Saturday, April 21, 2012

Battling Smog and Smug

In honor of Earth Day, I am rerunning my blog post about our beloved Ford Fusion Hybrid. It was originally published on January 24, 2010.

When my husband and I purchased a hybrid car in October, all I could think about was South Park episode 141. I realize that referencing a South Park episode probably does not uphold the intelligence of this blog, but - sorry, scholars - "Smug Alert!" was the only thing on my mind.

For those of you who have better things to do than watch South Park on a regular basis (and I promise that I only watch the show on occasion - albeit frequent occasion), "Smug Alert!" was an episode dedicated to exposing the pious attitude of hybrid owners. In fact, the featured fictional hybrid was the Toyonda Pious which, of course, bore a striking resemblance to the Toyota Prius.

I will summarize the high (or perhaps low) points of the show and leave out the cruder moments, which deal mostly with bodily functions, a topic most unworthy of this post. For a complete synopsis, you are more than welcome to research it on your own.

Kyle's father (Kyle wears the green hat, for you non-South Park fans) buys a hybrid car, tries to convert all the people of South Park to do the same, and decides he needs to relocate his family to the more progressive-minded San Francisco. Stan (the character in the blue hat topped with the red pom pom) writes a song, convincing the people of South Park to buy hybrids in order to convince Kyle's family to stay. His efforts are in vain; the townspeople buy hybrids, but Kyle and his family move to San Francisco. Soon, the South Park kids find out that hybrid owners emit a complacent gas called "smug" into the air. Once the clouds of smug from South Park and San Francisco merge with the smug diffused from George Clooney's 78th Academy Awards acceptance speech, a cataclysmic storm of apocalyptic proportions will occur. And hilarity ensues.

All the way to the Ford dealership, Dan and I discussed this episode, vowing not to "emit smug" regardless of our environmentally conscientious purchase. After all, no one would even know we were driving a hybrid because a Fusion hybrid looks just like its non-hybrid counterpart. And we were keeping our SUV which obviously cancels out our smug footprint. I will admit, however, that I feel a lot less hypocritical about transporting my reusable bags to the grocery in a hybrid rather than in an SUV.

After our sale was finalized, we felt a little . . . hmmm . . . (not smug!) pleased with ourselves when the car salesperson thanked us for being so kind while purchasing our car.

"People have been pretty cranky lately," he said. "It was really refreshing to work with you."

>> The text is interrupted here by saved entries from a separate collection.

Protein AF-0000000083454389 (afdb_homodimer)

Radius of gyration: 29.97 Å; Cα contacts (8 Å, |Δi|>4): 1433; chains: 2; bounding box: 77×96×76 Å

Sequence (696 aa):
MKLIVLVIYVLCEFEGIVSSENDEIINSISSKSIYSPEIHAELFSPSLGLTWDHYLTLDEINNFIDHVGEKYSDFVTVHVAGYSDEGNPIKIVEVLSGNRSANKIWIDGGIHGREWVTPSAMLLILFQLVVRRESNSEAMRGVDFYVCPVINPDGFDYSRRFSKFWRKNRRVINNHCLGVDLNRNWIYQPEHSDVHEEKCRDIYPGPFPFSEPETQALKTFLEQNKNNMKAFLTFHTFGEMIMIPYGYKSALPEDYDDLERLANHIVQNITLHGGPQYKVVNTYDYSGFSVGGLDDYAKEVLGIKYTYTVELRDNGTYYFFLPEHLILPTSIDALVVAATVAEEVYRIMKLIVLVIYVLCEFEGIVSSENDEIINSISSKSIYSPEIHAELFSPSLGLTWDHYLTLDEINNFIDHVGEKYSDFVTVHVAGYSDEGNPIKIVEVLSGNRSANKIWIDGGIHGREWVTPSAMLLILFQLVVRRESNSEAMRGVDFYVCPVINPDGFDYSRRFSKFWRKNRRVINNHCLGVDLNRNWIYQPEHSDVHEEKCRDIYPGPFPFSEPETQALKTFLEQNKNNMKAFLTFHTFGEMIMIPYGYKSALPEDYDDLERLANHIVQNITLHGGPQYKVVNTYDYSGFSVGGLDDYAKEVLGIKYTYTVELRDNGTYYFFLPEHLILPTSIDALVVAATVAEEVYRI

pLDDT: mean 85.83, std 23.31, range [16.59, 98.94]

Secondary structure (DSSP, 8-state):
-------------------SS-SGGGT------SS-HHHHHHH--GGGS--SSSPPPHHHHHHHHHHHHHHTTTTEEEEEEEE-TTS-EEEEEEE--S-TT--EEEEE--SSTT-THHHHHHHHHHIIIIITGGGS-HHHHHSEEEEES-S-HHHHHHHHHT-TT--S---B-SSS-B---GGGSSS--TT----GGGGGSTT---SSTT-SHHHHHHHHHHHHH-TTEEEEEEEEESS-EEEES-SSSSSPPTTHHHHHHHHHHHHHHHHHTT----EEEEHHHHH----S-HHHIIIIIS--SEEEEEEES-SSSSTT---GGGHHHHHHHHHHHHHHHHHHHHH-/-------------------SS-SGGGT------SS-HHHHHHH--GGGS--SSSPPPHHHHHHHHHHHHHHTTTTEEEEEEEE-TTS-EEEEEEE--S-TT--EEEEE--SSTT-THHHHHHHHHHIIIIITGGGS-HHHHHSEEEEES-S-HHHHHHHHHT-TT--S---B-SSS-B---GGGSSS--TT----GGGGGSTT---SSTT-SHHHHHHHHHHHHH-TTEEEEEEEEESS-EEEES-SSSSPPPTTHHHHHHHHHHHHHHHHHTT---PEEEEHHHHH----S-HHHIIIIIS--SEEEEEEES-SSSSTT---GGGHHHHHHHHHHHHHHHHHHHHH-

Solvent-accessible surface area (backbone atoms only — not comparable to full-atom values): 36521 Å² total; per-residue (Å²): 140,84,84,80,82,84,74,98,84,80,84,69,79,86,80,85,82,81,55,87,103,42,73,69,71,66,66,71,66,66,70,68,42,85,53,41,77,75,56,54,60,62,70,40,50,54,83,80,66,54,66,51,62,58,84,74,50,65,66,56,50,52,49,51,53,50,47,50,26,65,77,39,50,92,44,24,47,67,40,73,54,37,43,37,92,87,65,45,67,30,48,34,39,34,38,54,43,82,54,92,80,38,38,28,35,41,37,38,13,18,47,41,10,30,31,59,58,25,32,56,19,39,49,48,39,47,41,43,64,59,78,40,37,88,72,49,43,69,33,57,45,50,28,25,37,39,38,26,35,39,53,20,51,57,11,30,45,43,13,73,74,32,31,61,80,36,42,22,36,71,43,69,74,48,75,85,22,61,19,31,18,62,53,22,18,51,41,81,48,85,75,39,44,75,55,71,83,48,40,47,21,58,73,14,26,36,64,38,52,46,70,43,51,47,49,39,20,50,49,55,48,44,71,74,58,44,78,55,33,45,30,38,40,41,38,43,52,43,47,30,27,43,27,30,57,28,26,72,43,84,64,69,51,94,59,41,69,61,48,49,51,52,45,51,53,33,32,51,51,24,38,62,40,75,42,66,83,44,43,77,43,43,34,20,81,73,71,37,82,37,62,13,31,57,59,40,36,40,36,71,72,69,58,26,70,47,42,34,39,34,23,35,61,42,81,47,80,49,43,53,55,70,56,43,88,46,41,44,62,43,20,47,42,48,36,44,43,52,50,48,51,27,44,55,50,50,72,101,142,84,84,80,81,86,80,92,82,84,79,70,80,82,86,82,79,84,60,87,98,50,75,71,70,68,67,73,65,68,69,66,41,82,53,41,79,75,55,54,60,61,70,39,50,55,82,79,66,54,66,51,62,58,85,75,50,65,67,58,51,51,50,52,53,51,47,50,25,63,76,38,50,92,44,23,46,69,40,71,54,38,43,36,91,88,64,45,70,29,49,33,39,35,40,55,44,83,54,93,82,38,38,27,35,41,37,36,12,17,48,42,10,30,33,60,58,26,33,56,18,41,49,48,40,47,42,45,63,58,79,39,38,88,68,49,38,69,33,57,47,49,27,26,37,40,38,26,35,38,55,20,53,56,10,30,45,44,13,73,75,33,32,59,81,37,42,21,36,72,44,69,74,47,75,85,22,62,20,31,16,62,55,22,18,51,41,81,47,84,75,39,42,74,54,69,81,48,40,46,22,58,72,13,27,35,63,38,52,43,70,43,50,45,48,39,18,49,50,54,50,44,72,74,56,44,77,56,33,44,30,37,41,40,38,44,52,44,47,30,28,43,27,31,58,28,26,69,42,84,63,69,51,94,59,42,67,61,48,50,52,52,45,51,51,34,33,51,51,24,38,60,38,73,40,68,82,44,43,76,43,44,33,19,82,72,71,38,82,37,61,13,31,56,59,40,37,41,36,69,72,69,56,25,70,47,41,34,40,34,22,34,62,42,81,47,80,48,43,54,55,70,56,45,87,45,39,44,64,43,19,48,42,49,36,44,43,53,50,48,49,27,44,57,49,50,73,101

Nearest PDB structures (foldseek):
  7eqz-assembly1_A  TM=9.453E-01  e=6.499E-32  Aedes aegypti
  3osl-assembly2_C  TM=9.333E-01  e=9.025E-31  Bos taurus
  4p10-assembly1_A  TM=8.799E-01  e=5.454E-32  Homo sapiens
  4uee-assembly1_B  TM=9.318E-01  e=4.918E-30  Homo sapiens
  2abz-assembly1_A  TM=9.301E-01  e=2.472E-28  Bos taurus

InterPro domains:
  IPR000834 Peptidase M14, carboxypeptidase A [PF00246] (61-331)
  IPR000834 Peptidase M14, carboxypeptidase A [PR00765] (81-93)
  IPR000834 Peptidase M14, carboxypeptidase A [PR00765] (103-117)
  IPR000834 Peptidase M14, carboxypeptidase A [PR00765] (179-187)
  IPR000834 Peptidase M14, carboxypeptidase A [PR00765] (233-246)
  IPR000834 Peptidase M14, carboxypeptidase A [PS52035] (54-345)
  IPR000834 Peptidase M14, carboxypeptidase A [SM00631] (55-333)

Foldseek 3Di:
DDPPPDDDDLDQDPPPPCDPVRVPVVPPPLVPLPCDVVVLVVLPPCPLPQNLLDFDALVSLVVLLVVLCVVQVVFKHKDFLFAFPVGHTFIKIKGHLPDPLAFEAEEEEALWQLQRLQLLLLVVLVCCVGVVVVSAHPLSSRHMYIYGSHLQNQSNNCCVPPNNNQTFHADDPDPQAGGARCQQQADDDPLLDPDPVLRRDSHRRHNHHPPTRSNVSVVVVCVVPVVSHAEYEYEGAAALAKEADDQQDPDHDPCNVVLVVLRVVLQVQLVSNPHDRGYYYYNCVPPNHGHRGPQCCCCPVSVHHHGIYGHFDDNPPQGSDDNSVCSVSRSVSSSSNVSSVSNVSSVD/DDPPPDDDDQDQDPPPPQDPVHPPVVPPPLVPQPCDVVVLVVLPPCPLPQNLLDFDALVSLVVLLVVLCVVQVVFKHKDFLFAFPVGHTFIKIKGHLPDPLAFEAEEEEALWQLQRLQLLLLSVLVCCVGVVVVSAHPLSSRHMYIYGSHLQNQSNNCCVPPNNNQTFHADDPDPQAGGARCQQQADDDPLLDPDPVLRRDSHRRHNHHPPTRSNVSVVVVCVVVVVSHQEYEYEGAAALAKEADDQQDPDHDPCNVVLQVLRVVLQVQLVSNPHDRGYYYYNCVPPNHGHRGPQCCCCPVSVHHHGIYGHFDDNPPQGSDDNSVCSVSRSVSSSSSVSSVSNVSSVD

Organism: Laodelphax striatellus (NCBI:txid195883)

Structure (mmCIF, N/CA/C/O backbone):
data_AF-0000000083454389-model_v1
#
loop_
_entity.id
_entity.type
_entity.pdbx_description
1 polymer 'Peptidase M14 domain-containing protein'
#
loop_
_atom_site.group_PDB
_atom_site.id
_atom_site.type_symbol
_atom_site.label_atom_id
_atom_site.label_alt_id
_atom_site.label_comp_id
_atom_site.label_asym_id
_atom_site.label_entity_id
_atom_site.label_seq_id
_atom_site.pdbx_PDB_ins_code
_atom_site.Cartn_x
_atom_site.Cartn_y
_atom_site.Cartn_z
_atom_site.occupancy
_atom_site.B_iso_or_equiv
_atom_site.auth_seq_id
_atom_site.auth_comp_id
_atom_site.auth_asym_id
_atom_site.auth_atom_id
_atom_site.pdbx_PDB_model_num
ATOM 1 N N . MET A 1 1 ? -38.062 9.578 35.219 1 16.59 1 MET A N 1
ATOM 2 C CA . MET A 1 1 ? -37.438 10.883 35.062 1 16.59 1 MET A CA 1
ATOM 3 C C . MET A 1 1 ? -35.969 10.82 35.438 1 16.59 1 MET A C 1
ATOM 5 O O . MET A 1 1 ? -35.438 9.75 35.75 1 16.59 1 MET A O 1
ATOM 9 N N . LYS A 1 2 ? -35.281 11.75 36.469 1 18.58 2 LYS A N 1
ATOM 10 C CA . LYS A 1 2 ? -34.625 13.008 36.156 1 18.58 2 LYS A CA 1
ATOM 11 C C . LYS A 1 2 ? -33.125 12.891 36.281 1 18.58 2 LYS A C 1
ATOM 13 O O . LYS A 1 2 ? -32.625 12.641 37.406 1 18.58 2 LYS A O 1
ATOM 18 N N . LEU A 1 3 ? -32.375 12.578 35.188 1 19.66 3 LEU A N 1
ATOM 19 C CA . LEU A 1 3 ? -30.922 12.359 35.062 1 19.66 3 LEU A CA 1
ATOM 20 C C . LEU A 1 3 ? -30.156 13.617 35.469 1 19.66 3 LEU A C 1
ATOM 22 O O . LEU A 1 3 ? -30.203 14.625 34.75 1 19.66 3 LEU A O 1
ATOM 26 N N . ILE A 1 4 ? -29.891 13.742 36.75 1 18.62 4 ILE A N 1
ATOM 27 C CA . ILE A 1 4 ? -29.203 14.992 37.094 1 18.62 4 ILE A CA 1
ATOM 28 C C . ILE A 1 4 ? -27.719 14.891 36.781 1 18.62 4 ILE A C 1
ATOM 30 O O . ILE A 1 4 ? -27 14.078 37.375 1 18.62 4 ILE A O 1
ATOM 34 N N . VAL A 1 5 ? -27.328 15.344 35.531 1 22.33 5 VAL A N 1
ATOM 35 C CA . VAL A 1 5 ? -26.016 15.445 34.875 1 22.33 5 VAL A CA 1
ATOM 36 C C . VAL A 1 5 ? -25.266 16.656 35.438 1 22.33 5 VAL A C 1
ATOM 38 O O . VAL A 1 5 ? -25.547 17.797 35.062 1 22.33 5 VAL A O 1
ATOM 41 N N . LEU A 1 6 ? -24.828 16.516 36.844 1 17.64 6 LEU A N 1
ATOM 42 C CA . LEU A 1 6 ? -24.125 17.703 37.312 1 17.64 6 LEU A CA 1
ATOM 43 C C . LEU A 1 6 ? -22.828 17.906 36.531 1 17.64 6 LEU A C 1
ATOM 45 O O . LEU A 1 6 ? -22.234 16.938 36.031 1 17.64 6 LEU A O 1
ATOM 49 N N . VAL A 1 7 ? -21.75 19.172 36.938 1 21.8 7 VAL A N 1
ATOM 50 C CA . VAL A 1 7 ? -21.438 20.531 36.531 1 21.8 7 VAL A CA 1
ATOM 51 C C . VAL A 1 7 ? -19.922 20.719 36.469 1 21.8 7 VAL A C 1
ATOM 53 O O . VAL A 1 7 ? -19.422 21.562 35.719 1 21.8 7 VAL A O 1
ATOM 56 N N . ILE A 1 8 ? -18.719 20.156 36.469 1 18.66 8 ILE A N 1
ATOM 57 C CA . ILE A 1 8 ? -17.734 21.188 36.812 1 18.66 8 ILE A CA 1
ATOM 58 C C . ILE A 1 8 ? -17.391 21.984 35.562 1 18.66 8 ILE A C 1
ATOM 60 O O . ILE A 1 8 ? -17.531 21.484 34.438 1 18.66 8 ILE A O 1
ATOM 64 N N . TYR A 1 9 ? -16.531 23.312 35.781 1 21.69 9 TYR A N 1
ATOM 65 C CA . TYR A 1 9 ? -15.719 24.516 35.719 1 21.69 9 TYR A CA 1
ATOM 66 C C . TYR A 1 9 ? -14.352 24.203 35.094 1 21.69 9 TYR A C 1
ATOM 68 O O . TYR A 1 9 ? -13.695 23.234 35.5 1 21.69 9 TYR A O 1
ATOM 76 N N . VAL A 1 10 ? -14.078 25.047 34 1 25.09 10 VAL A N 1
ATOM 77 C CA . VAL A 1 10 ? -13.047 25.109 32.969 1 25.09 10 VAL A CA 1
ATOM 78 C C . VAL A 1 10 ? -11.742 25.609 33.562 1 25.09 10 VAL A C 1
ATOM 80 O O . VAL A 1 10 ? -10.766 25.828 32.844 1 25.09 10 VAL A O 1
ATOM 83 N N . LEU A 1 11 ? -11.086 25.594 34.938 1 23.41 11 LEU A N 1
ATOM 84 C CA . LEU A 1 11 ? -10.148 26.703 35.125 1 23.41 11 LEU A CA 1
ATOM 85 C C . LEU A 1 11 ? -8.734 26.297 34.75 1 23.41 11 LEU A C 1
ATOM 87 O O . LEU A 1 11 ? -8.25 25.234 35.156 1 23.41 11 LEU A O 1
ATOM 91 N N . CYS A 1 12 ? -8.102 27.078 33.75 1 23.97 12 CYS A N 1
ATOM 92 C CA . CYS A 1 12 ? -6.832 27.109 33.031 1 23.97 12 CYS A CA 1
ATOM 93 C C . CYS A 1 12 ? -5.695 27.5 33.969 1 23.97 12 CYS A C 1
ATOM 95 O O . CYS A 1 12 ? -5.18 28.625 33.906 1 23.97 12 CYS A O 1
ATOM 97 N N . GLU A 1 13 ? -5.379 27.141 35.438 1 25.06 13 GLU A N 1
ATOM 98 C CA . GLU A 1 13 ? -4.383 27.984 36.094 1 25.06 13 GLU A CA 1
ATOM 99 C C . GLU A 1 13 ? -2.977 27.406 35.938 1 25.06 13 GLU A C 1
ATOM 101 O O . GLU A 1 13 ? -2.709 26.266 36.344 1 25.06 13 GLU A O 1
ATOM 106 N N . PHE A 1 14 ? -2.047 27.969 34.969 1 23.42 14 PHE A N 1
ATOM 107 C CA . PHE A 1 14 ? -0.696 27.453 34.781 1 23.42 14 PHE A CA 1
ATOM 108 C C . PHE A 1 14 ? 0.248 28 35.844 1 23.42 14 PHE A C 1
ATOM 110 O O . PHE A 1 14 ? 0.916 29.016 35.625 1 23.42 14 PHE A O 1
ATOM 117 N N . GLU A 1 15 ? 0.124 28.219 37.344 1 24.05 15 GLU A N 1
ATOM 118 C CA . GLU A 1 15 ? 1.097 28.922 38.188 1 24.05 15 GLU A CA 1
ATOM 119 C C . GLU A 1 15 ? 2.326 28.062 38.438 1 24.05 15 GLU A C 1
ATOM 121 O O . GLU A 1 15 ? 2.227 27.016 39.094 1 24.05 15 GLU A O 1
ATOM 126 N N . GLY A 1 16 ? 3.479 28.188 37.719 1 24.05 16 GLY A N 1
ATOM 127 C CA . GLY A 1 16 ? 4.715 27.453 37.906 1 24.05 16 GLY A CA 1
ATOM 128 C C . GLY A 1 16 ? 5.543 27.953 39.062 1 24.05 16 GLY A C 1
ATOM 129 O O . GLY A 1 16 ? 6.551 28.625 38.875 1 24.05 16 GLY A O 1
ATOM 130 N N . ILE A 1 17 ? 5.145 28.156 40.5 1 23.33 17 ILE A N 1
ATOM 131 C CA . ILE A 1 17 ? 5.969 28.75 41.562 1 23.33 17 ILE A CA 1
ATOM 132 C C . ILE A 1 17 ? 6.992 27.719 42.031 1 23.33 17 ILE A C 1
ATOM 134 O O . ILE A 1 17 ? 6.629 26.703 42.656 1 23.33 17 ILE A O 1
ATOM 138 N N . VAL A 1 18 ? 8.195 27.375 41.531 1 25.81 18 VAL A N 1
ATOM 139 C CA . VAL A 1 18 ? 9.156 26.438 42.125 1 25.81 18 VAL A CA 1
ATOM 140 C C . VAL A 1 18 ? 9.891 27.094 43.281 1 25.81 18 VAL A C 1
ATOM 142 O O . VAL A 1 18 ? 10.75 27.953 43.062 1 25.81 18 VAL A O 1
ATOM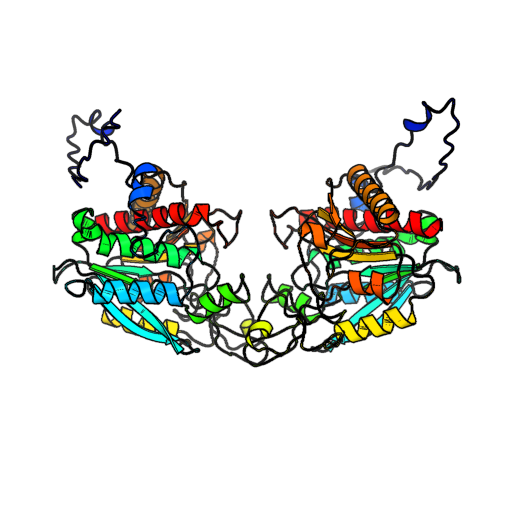 145 N N . SER A 1 19 ? 9.344 27.609 44.406 1 22.75 19 SER A N 1
ATOM 146 C CA . SER A 1 19 ? 10.227 27.906 45.531 1 22.75 19 SER A CA 1
ATOM 147 C C . SER A 1 19 ? 10.945 26.656 46.031 1 22.75 19 SER A C 1
ATOM 149 O O . SER A 1 19 ? 10.469 25.547 45.812 1 22.75 19 SER A O 1
ATOM 151 N N . SER A 1 20 ? 12.25 26.656 46.719 1 26.38 20 SER A N 1
ATOM 152 C CA . SER A 1 20 ? 13.148 25.625 47.25 1 26.38 20 SER A CA 1
ATOM 153 C C . SER A 1 20 ? 12.391 24.578 48.062 1 26.38 20 SER A C 1
ATOM 155 O O . SER A 1 20 ? 12.82 23.422 48.125 1 26.38 20 SER A O 1
ATOM 157 N N . GLU A 1 21 ? 11.844 24.922 49.344 1 28.56 21 GLU A N 1
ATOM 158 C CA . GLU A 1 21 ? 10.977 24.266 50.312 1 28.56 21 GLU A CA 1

Of course our self-satisfaction gave way to sympathy as we made our way to the parking lot where we noticed a plump lady wearing a white sweatshirt and a scowl. She was arguing relentlessly with one of the sale reps.

"I guess he's right," I said, pointing out the altercation as we got ready to drive our car off the lot.

Pretty soon, I discovered Dan had not wanted to buy a hybrid for smug reasons. A hybrid fulfilled some of Dan's unrequited dreams of starring in a sci-fi movie and somewhat fueled his latent competitive tendencies.

For the first couple of weeks of our hybrid ownership, Dan mimicked the sound of the car every time we came to a stop. "It's like we're coming out of hyperspace." Our car really does sound like an X-wing fighter from Star Wars when it slows down.

Dan also spent the first few weeks of hybrid driving with his eyes on the dashboard rather than on the road. That's because our dashboard tells us how many miles per gallon we are getting as we drive. Getting the indicator to stay at 60+ mpg became a little game for Dan, one that he was going to win every outing.

"I got 60+ on that last block! That's really hard to do, you know, drive at the same speed."

"Yeah, but you're driving five miles under the speed limit, and you're going to wreck my car if you don't look at the road every once and a while." I was ignored.

"Uh oh. I dipped below 40. Maybe we can catch up." "31.8 for that whole trip! That's awful!"

Now that the temperature outside has dropped below 32 degrees, I've started to notice that we don't turn on the heater when Dan drives the car.

"I got 50 mpg the other day when I turned off the heater," he explains.

I think my husband's miles-per-gallon competition with himself is not so much about taking care of the environment as it is about advancing to the next level on a video game. And I suppose I should be grateful that we - the newbie hybrid owners - are too busy playing games to emit a cloud of self-righteous smug-i-ness over our city.